Pasta may not be considered controversial today, but it played an important role during Italy's fascist years, particularly in one family's celebration of community and liberation.

Photo of the Cervi family.

Photo of the Cervi family, whose seven children were shot by the Fascists on December 28, 1943, at the Reggio Emilia shooting range.

@comunisti_alla_ribalta via Instagram
Jacopo Fontaneto

ROME — Eighty years ago — on July 25, 1943 — the vote of no confidence by the Grand Council of Fascism, leading to Benito Mussolini's arrest, set off widespread celebrations. In Campegine, a small village in the Emilian province, the Cervi family celebrated in their own way: they brought 380 kilograms of pasta in milk cans to the town square and offered it to all the inhabitants of the village.

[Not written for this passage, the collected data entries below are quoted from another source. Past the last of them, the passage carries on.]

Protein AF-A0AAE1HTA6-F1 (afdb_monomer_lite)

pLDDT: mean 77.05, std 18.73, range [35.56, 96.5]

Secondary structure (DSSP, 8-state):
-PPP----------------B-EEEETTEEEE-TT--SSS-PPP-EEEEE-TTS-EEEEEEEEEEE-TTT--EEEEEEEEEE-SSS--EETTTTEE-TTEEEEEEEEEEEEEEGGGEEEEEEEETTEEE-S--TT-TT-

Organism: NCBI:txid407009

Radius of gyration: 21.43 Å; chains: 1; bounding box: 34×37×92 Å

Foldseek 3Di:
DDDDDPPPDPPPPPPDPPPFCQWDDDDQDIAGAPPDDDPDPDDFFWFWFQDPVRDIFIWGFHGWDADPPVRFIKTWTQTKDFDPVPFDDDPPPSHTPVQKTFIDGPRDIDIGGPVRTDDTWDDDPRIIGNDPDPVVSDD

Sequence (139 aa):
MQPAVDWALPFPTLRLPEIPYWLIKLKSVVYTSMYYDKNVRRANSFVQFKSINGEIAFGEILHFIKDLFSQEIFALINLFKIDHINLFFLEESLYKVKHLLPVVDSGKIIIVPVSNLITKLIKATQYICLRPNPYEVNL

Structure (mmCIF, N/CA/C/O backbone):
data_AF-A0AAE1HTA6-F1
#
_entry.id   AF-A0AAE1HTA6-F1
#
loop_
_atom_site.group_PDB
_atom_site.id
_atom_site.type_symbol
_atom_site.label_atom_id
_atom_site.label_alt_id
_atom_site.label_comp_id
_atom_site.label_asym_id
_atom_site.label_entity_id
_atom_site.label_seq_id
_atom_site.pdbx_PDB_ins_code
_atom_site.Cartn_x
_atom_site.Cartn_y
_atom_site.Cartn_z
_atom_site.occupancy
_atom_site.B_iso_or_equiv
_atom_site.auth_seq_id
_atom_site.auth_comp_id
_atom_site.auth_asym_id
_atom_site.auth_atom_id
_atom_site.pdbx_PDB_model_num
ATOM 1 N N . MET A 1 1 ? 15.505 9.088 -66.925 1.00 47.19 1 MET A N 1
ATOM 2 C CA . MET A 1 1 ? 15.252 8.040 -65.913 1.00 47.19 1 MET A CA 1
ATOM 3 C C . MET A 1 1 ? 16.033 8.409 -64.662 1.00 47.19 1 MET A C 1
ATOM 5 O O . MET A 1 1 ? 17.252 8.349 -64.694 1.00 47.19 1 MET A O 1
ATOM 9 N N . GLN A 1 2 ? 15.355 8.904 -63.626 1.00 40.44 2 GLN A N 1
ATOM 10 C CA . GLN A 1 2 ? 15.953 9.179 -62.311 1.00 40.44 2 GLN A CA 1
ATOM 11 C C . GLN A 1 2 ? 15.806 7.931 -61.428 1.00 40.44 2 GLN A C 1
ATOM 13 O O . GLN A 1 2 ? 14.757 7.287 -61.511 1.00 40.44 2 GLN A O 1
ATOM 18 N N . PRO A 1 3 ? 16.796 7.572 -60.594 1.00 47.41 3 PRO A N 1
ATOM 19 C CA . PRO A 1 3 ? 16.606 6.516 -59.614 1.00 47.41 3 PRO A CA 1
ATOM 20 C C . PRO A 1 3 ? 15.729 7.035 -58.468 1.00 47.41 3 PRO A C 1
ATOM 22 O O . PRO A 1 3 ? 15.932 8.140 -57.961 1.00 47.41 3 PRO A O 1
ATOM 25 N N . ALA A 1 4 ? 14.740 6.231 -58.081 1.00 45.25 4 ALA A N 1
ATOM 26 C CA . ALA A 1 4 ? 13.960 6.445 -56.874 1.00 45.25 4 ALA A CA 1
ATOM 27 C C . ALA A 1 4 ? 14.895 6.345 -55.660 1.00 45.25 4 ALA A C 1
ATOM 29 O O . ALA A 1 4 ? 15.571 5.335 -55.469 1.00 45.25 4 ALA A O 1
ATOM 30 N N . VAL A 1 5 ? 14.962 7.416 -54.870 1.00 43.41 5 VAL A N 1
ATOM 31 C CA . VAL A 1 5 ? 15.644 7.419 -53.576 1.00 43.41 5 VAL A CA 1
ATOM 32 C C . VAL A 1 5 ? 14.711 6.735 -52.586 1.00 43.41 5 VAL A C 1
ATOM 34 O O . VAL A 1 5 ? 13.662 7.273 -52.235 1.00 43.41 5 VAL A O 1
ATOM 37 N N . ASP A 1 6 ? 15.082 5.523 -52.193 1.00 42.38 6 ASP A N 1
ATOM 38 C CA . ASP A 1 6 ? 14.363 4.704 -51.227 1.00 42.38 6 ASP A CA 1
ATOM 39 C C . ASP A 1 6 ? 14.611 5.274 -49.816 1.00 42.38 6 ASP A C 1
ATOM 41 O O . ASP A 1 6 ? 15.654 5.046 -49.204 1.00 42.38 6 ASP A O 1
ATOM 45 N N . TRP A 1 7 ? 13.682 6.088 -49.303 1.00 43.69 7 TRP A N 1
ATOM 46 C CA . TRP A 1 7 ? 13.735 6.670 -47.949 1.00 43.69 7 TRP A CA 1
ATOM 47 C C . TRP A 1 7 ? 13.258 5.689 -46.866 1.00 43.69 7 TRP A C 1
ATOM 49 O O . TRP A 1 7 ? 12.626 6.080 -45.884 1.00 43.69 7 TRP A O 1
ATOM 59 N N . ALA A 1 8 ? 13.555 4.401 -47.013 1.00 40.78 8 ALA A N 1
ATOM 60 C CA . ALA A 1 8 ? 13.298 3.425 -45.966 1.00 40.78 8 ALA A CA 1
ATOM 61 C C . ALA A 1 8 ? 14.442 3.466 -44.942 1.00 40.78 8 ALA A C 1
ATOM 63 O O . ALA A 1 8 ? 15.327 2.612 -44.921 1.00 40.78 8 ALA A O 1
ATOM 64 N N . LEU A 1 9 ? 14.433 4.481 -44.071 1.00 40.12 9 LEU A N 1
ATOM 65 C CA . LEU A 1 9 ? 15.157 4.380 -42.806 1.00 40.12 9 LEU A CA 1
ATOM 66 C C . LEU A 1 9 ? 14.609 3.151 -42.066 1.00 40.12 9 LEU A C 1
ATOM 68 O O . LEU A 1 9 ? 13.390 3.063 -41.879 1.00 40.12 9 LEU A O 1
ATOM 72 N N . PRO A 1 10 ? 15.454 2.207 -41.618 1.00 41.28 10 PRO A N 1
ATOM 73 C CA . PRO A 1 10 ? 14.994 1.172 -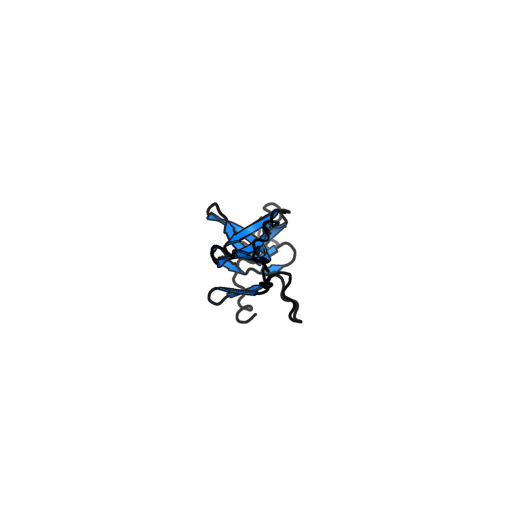40.719 1.00 41.28 10 PRO A CA 1
ATOM 74 C C . PRO A 1 10 ? 14.694 1.867 -39.394 1.00 41.28 10 PRO A C 1
ATOM 76 O O . PRO A 1 10 ? 15.589 2.105 -38.585 1.00 41.28 10 PRO A O 1
ATOM 79 N N . PHE A 1 11 ? 13.431 2.230 -39.168 1.00 41.56 11 PHE A N 1
ATOM 80 C CA . PHE A 1 11 ? 12.969 2.453 -37.809 1.00 41.56 11 PHE A CA 1
ATOM 81 C C . PHE A 1 11 ? 13.297 1.167 -37.050 1.00 41.56 11 PHE A C 1
ATOM 83 O O . PHE A 1 11 ? 12.809 0.103 -37.451 1.00 41.56 11 PHE A O 1
ATOM 90 N N . PRO A 1 12 ? 14.125 1.205 -35.992 1.00 42.34 12 PRO A N 1
ATOM 91 C CA . PRO A 1 12 ? 14.194 0.068 -35.106 1.00 42.34 12 PRO A CA 1
ATOM 92 C C . PRO A 1 12 ? 12.773 -0.104 -34.585 1.00 42.34 12 PRO A C 1
ATOM 94 O O . PRO A 1 12 ? 12.245 0.762 -33.889 1.00 42.34 12 PRO A O 1
ATOM 97 N N . THR A 1 13 ? 12.117 -1.192 -34.987 1.00 45.44 13 THR A N 1
ATOM 98 C CA . THR A 1 13 ? 10.897 -1.646 -34.338 1.00 45.44 13 THR A CA 1
ATOM 99 C C . THR A 1 13 ? 11.230 -1.739 -32.859 1.00 45.44 13 THR A C 1
ATOM 101 O O . THR A 1 13 ? 11.934 -2.665 -32.448 1.00 45.44 13 THR A O 1
ATOM 104 N N . LEU A 1 14 ? 10.778 -0.750 -32.087 1.00 39.00 14 LEU A N 1
ATOM 105 C CA . LEU A 1 14 ? 10.748 -0.755 -30.633 1.00 39.00 14 LEU A CA 1
ATOM 106 C C . LEU A 1 14 ? 9.823 -1.901 -30.232 1.00 39.00 14 LEU A C 1
ATOM 108 O O . LEU A 1 14 ? 8.655 -1.721 -29.908 1.00 39.00 14 LEU A O 1
ATOM 112 N N . ARG A 1 15 ? 10.338 -3.127 -30.317 1.00 38.53 15 ARG A N 1
ATOM 113 C CA . ARG A 1 15 ? 9.770 -4.249 -29.596 1.00 38.53 15 ARG A CA 1
ATOM 114 C C . ARG A 1 15 ? 10.123 -3.970 -28.152 1.00 38.53 15 ARG A C 1
ATOM 116 O O . ARG A 1 15 ? 11.238 -4.253 -27.730 1.00 38.53 15 ARG A O 1
ATOM 123 N N . LEU A 1 16 ? 9.196 -3.353 -27.433 1.00 41.09 16 LEU A N 1
ATOM 124 C CA . LEU A 1 16 ? 9.209 -3.406 -25.986 1.00 41.09 16 LEU A CA 1
ATOM 125 C C . LEU A 1 16 ? 8.927 -4.865 -25.621 1.00 41.09 16 LEU A C 1
ATOM 127 O O . LEU A 1 16 ? 7.819 -5.334 -25.888 1.00 41.09 16 LEU A O 1
ATOM 131 N N . PRO A 1 17 ? 9.879 -5.633 -25.064 1.00 41.62 17 PRO A N 1
ATOM 132 C CA . PRO A 1 17 ? 9.471 -6.780 -24.284 1.00 41.62 17 PRO A CA 1
ATOM 133 C C . PRO A 1 17 ? 8.772 -6.199 -23.052 1.00 41.62 17 PRO A C 1
ATOM 135 O O . PRO A 1 17 ? 9.432 -5.722 -22.129 1.00 41.62 17 PRO A O 1
ATOM 138 N N . GLU A 1 18 ? 7.440 -6.163 -23.053 1.00 48.41 18 GLU A N 1
ATOM 139 C CA . GLU A 1 18 ? 6.685 -5.914 -21.828 1.00 48.41 18 GLU A CA 1
ATOM 140 C C . GLU A 1 18 ? 6.956 -7.096 -20.900 1.00 48.41 18 GLU A C 1
ATOM 142 O O . GLU A 1 18 ? 6.362 -8.164 -21.014 1.00 48.41 18 GLU A O 1
ATOM 147 N N . ILE A 1 19 ? 7.953 -6.941 -20.032 1.00 51.94 19 ILE A N 1
ATOM 148 C CA . ILE A 1 19 ? 8.221 -7.885 -18.956 1.00 51.94 19 ILE A CA 1
ATOM 149 C C . ILE A 1 19 ? 7.112 -7.635 -17.934 1.00 51.94 19 ILE A C 1
ATOM 151 O O . ILE A 1 19 ? 7.113 -6.560 -17.327 1.00 51.94 19 ILE A O 1
ATOM 155 N N . PRO A 1 20 ? 6.169 -8.569 -17.713 1.00 59.09 20 PRO A N 1
ATOM 156 C CA . PRO A 1 20 ? 5.192 -8.395 -16.657 1.00 59.09 20 PRO A CA 1
ATOM 157 C C . PRO A 1 20 ? 5.951 -8.424 -15.332 1.00 59.09 20 PRO A C 1
ATOM 159 O O . PRO A 1 20 ? 6.385 -9.477 -14.863 1.00 59.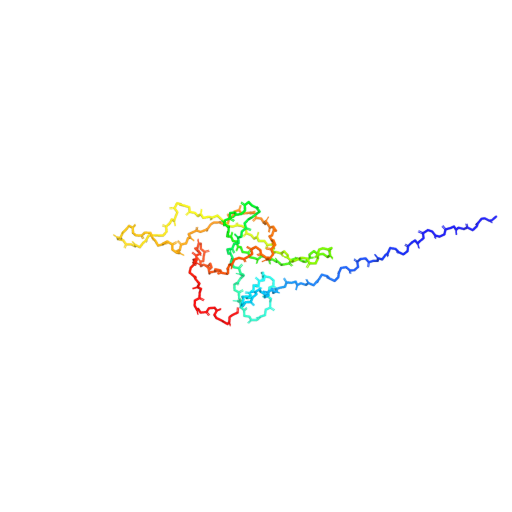09 20 PRO A O 1
ATOM 162 N N . TYR A 1 21 ? 6.149 -7.258 -14.718 1.00 67.56 21 TYR A N 1
ATOM 163 C CA . TYR A 1 21 ? 6.661 -7.177 -13.359 1.00 67.56 21 TYR A CA 1
ATOM 164 C C . TYR A 1 21 ? 5.494 -7.470 -12.420 1.00 67.56 21 TYR A C 1
ATOM 166 O O . TYR A 1 21 ? 4.729 -6.616 -11.995 1.00 67.56 21 TYR A O 1
ATOM 174 N N .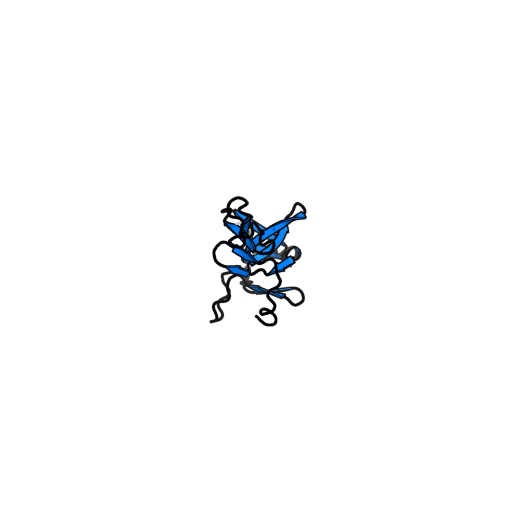 TRP A 1 22 ? 5.329 -8.751 -12.156 1.00 74.94 22 TRP A N 1
ATOM 175 C CA . TRP A 1 22 ? 4.379 -9.335 -11.227 1.00 74.94 22 TRP A CA 1
ATOM 176 C C . TRP A 1 22 ? 4.862 -9.346 -9.769 1.00 74.94 22 TRP A C 1
ATOM 178 O O . TRP A 1 22 ? 4.042 -9.429 -8.851 1.00 74.94 22 TRP A O 1
ATOM 188 N N . LEU A 1 23 ? 6.178 -9.243 -9.546 1.00 82.69 23 LEU A N 1
ATOM 189 C CA . LEU A 1 23 ? 6.819 -9.329 -8.234 1.00 82.69 23 LEU A CA 1
ATOM 190 C C . LEU A 1 23 ? 8.066 -8.439 -8.164 1.00 82.69 23 LEU A C 1
ATOM 192 O O . LEU A 1 23 ? 8.885 -8.447 -9.081 1.00 82.69 23 LEU A O 1
ATOM 196 N N . ILE A 1 24 ? 8.244 -7.735 -7.043 1.00 83.50 24 ILE A N 1
ATOM 197 C CA . ILE A 1 24 ? 9.465 -6.986 -6.717 1.00 83.50 24 ILE A CA 1
ATOM 198 C C . ILE A 1 24 ? 9.921 -7.324 -5.301 1.00 83.50 24 ILE A C 1
ATOM 200 O O . ILE A 1 24 ? 9.122 -7.337 -4.370 1.00 83.50 24 ILE A O 1
ATOM 204 N N . LYS A 1 25 ? 11.226 -7.539 -5.117 1.00 83.69 25 LYS A N 1
ATOM 205 C CA . LYS A 1 25 ? 11.846 -7.669 -3.796 1.00 83.69 25 LYS A CA 1
ATOM 206 C C . LYS A 1 25 ? 12.605 -6.389 -3.450 1.00 83.69 25 LYS A C 1
ATOM 208 O O . LYS A 1 25 ? 13.555 -6.041 -4.145 1.00 83.69 25 LYS A O 1
ATOM 213 N N . LEU A 1 26 ? 12.223 -5.723 -2.361 1.00 81.56 26 LEU A N 1
ATOM 214 C CA . LEU A 1 26 ? 12.975 -4.602 -1.791 1.00 81.56 26 LEU A CA 1
ATOM 215 C C . LEU A 1 26 ? 13.471 -4.983 -0.407 1.00 81.56 26 LEU A C 1
ATOM 217 O O . LEU A 1 26 ? 12.675 -5.286 0.482 1.00 81.56 26 LEU A O 1
ATOM 221 N N . LYS A 1 27 ? 14.790 -4.926 -0.204 1.00 81.75 27 LYS A N 1
ATOM 222 C CA . LYS A 1 27 ? 15.425 -5.388 1.038 1.00 81.75 27 LYS A CA 1
ATOM 223 C C . LYS A 1 27 ? 14.982 -6.837 1.335 1.00 81.75 27 LYS A C 1
ATOM 225 O O . LYS A 1 27 ? 15.248 -7.737 0.537 1.00 81.75 27 LYS A O 1
ATOM 230 N N . SER A 1 28 ? 14.290 -7.060 2.450 1.00 78.56 28 SER A N 1
ATOM 231 C CA . SER A 1 28 ? 13.73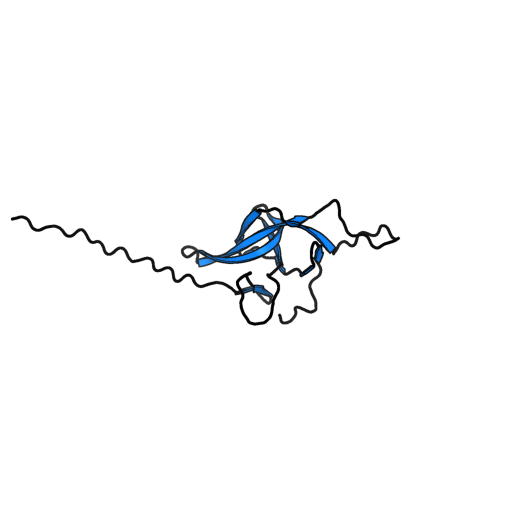1 -8.348 2.871 1.00 78.56 28 SER A CA 1
ATOM 232 C C . SER A 1 28 ? 12.244 -8.534 2.536 1.00 78.56 28 SER A C 1
ATOM 234 O O . SER A 1 28 ? 11.703 -9.590 2.841 1.00 78.56 28 SER A O 1
ATOM 236 N N . VAL A 1 29 ? 11.580 -7.557 1.907 1.00 80.56 29 VAL A N 1
ATOM 237 C CA . VAL A 1 29 ? 10.127 -7.575 1.664 1.00 80.56 29 VAL A CA 1
ATOM 238 C C . VAL A 1 29 ? 9.825 -7.855 0.195 1.00 80.56 29 VAL A C 1
ATOM 240 O O . VAL A 1 29 ? 10.419 -7.252 -0.702 1.00 80.56 29 VAL A O 1
ATOM 243 N N . VAL A 1 30 ? 8.878 -8.761 -0.051 1.00 84.25 30 VAL A N 1
ATOM 244 C CA . VAL A 1 30 ? 8.369 -9.082 -1.387 1.00 84.25 30 VAL A CA 1
ATOM 245 C C . VAL A 1 30 ? 7.023 -8.395 -1.600 1.00 84.25 30 VAL A C 1
ATOM 247 O O . VAL A 1 30 ? 6.087 -8.557 -0.817 1.00 84.25 30 VAL A O 1
ATOM 250 N N . TYR A 1 31 ? 6.924 -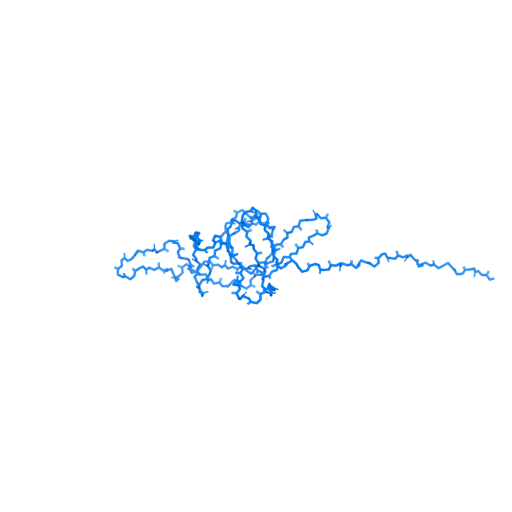7.638 -2.686 1.00 84.88 31 TYR A N 1
ATOM 251 C CA . TYR A 1 31 ? 5.700 -7.000 -3.140 1.00 84.88 31 TYR A CA 1
ATOM 252 C C . TYR A 1 31 ? 5.184 -7.710 -4.386 1.00 84.88 31 TYR A C 1
ATOM 254 O O . TYR A 1 31 ? 5.951 -7.991 -5.307 1.00 84.88 31 TYR A O 1
ATOM 262 N N . THR A 1 32 ? 3.884 -7.980 -4.422 1.00 85.31 32 THR A N 1
ATOM 263 C CA . THR A 1 32 ? 3.219 -8.648 -5.542 1.00 85.31 32 THR A CA 1
ATOM 264 C C . THR A 1 32 ? 2.152 -7.742 -6.134 1.00 85.31 32 THR A C 1
ATOM 266 O O . THR A 1 32 ? 1.437 -7.050 -5.408 1.00 85.31 32 THR A O 1
ATOM 269 N N . SER A 1 33 ? 2.063 -7.758 -7.461 1.00 81.12 33 SER A N 1
ATOM 270 C CA . SER A 1 33 ? 0.996 -7.093 -8.209 1.00 81.12 33 SER A CA 1
ATOM 271 C C . SER A 1 33 ? -0.306 -7.897 -8.182 1.00 81.12 33 SER A C 1
ATOM 273 O O . SER A 1 33 ? -0.288 -9.084 -7.850 1.00 81.12 33 SER A O 1
ATOM 275 N N . MET A 1 34 ? -1.399 -7.287 -8.644 1.00 75.19 34 MET A N 1
ATOM 276 C CA . MET A 1 34 ? -2.689 -7.960 -8.820 1.00 75.19 34 MET A CA 1
ATOM 277 C C . MET A 1 34 ? -2.656 -9.104 -9.837 1.00 75.19 34 MET A C 1
ATOM 279 O O . MET A 1 34 ? -3.412 -10.063 -9.728 1.00 75.19 34 MET A O 1
ATOM 283 N N . TYR A 1 35 ? -1.744 -9.033 -10.802 1.00 68.12 35 TYR A N 1
ATOM 284 C CA . TYR A 1 35 ? -1.583 -10.043 -11.847 1.00 68.12 35 TYR A CA 1
ATOM 285 C C . TYR A 1 35 ? -0.626 -11.177 -11.446 1.00 68.12 35 TYR A C 1
ATOM 287 O O . TYR A 1 35 ? -0.177 -11.941 -12.298 1.00 68.12 35 TYR A O 1
ATOM 295 N N . TYR A 1 36 ? -0.254 -11.279 -10.165 1.00 61.59 36 TYR A N 1
ATOM 296 C CA . TYR A 1 36 ? 0.599 -12.361 -9.689 1.00 61.59 36 TYR A CA 1
ATOM 297 C C . TYR A 1 36 ? -0.178 -13.685 -9.637 1.00 61.59 36 TYR A C 1
ATOM 299 O O . TYR A 1 36 ? -0.854 -13.991 -8.657 1.00 61.59 36 TYR A O 1
ATOM 307 N N . ASP A 1 37 ? -0.042 -14.487 -10.692 1.00 55.09 37 ASP A N 1
ATOM 308 C CA . ASP A 1 37 ? -0.644 -15.815 -10.796 1.00 55.09 37 ASP A CA 1
ATOM 309 C C . ASP A 1 37 ? 0.383 -16.907 -10.452 1.00 55.09 37 ASP A C 1
ATOM 311 O O . ASP A 1 37 ? 1.147 -17.386 -11.291 1.00 55.09 37 ASP A O 1
ATOM 315 N N . LYS A 1 38 ? 0.459 -17.278 -9.171 1.00 53.34 38 LYS A N 1
ATOM 316 C CA . LYS A 1 38 ? 1.115 -18.525 -8.750 1.00 53.34 38 LYS A CA 1
ATOM 317 C C . LYS A 1 38 ? 0.227 -19.284 -7.783 1.00 53.34 38 LYS A C 1
ATOM 319 O O . LYS A 1 38 ? 0.539 -19.257 -6.602 1.00 53.34 38 LYS A O 1
ATOM 324 N N . ASN A 1 39 ? -0.839 -19.940 -8.258 1.00 47.31 39 ASN A N 1
ATOM 325 C CA . ASN A 1 39 ? -1.553 -21.080 -7.626 1.00 47.31 39 ASN A CA 1
ATOM 326 C C . ASN A 1 39 ? -1.846 -21.028 -6.102 1.00 47.31 39 ASN A C 1
ATOM 328 O O . ASN A 1 39 ? -2.224 -22.019 -5.486 1.00 47.31 39 ASN A O 1
ATOM 332 N N . VAL A 1 40 ? -1.705 -19.862 -5.488 1.00 51.97 40 VAL A N 1
ATOM 333 C CA . VAL A 1 40 ? -1.870 -19.529 -4.084 1.00 51.97 40 VAL A CA 1
ATOM 334 C C . VAL A 1 40 ? -2.362 -18.095 -4.141 1.00 51.97 40 VAL A C 1
ATOM 336 O O . VAL A 1 40 ? -1.624 -17.204 -4.560 1.00 51.97 40 VAL A O 1
ATOM 339 N N . ARG A 1 41 ? -3.630 -17.882 -3.780 1.00 49.41 41 ARG A N 1
ATOM 340 C CA . ARG A 1 41 ? -4.260 -16.559 -3.672 1.00 49.41 41 ARG A CA 1
ATOM 341 C C . ARG A 1 41 ? -3.488 -15.710 -2.656 1.00 49.41 41 ARG A C 1
ATOM 343 O O . ARG A 1 41 ? -3.862 -15.641 -1.489 1.00 49.41 41 ARG A O 1
ATOM 350 N N . ARG A 1 42 ? -2.387 -15.086 -3.070 1.00 56.62 42 ARG A N 1
ATOM 351 C CA . ARG A 1 42 ? -1.777 -14.003 -2.306 1.00 56.62 42 ARG A CA 1
ATOM 352 C C . ARG A 1 42 ? -2.627 -12.776 -2.565 1.00 56.62 42 ARG A C 1
ATOM 354 O O . ARG A 1 42 ? -2.821 -12.400 -3.715 1.00 56.62 42 ARG A O 1
ATOM 361 N N . ALA A 1 43 ? -3.166 -12.192 -1.500 1.00 58.44 43 ALA A N 1
ATOM 362 C CA . ALA A 1 43 ? -3.803 -10.893 -1.608 1.00 58.44 43 ALA A CA 1
ATOM 363 C C . ALA A 1 43 ? -2.789 -9.898 -2.190 1.00 58.44 43 ALA A C 1
ATOM 365 O O . ALA A 1 43 ? -1.603 -9.942 -1.840 1.00 58.44 43 ALA A O 1
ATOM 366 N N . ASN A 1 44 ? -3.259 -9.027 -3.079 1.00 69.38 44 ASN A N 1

The pasta was strictly plain: macaroni dressed with butter and cheese, seen as more of a "festive dish" in that period of deprivation. As soon as the Cervi brothers learned about the arrest of Mussolini, they procured flour, borrowed butter and cheese from the dairy, and prepared kilos and kilos of pasta. They then loaded it onto a cart to distribute it to their fellow villagers. Pastasciutta (dry pasta) specifically regards dishes with noodles that are plated "dry", not in broth. That would disqualify soup, risotto, ravioli...

Even though pastasciutta is the most stereotypical type of pasta today, it had a complicated relationship with the government during Italy's fascist years.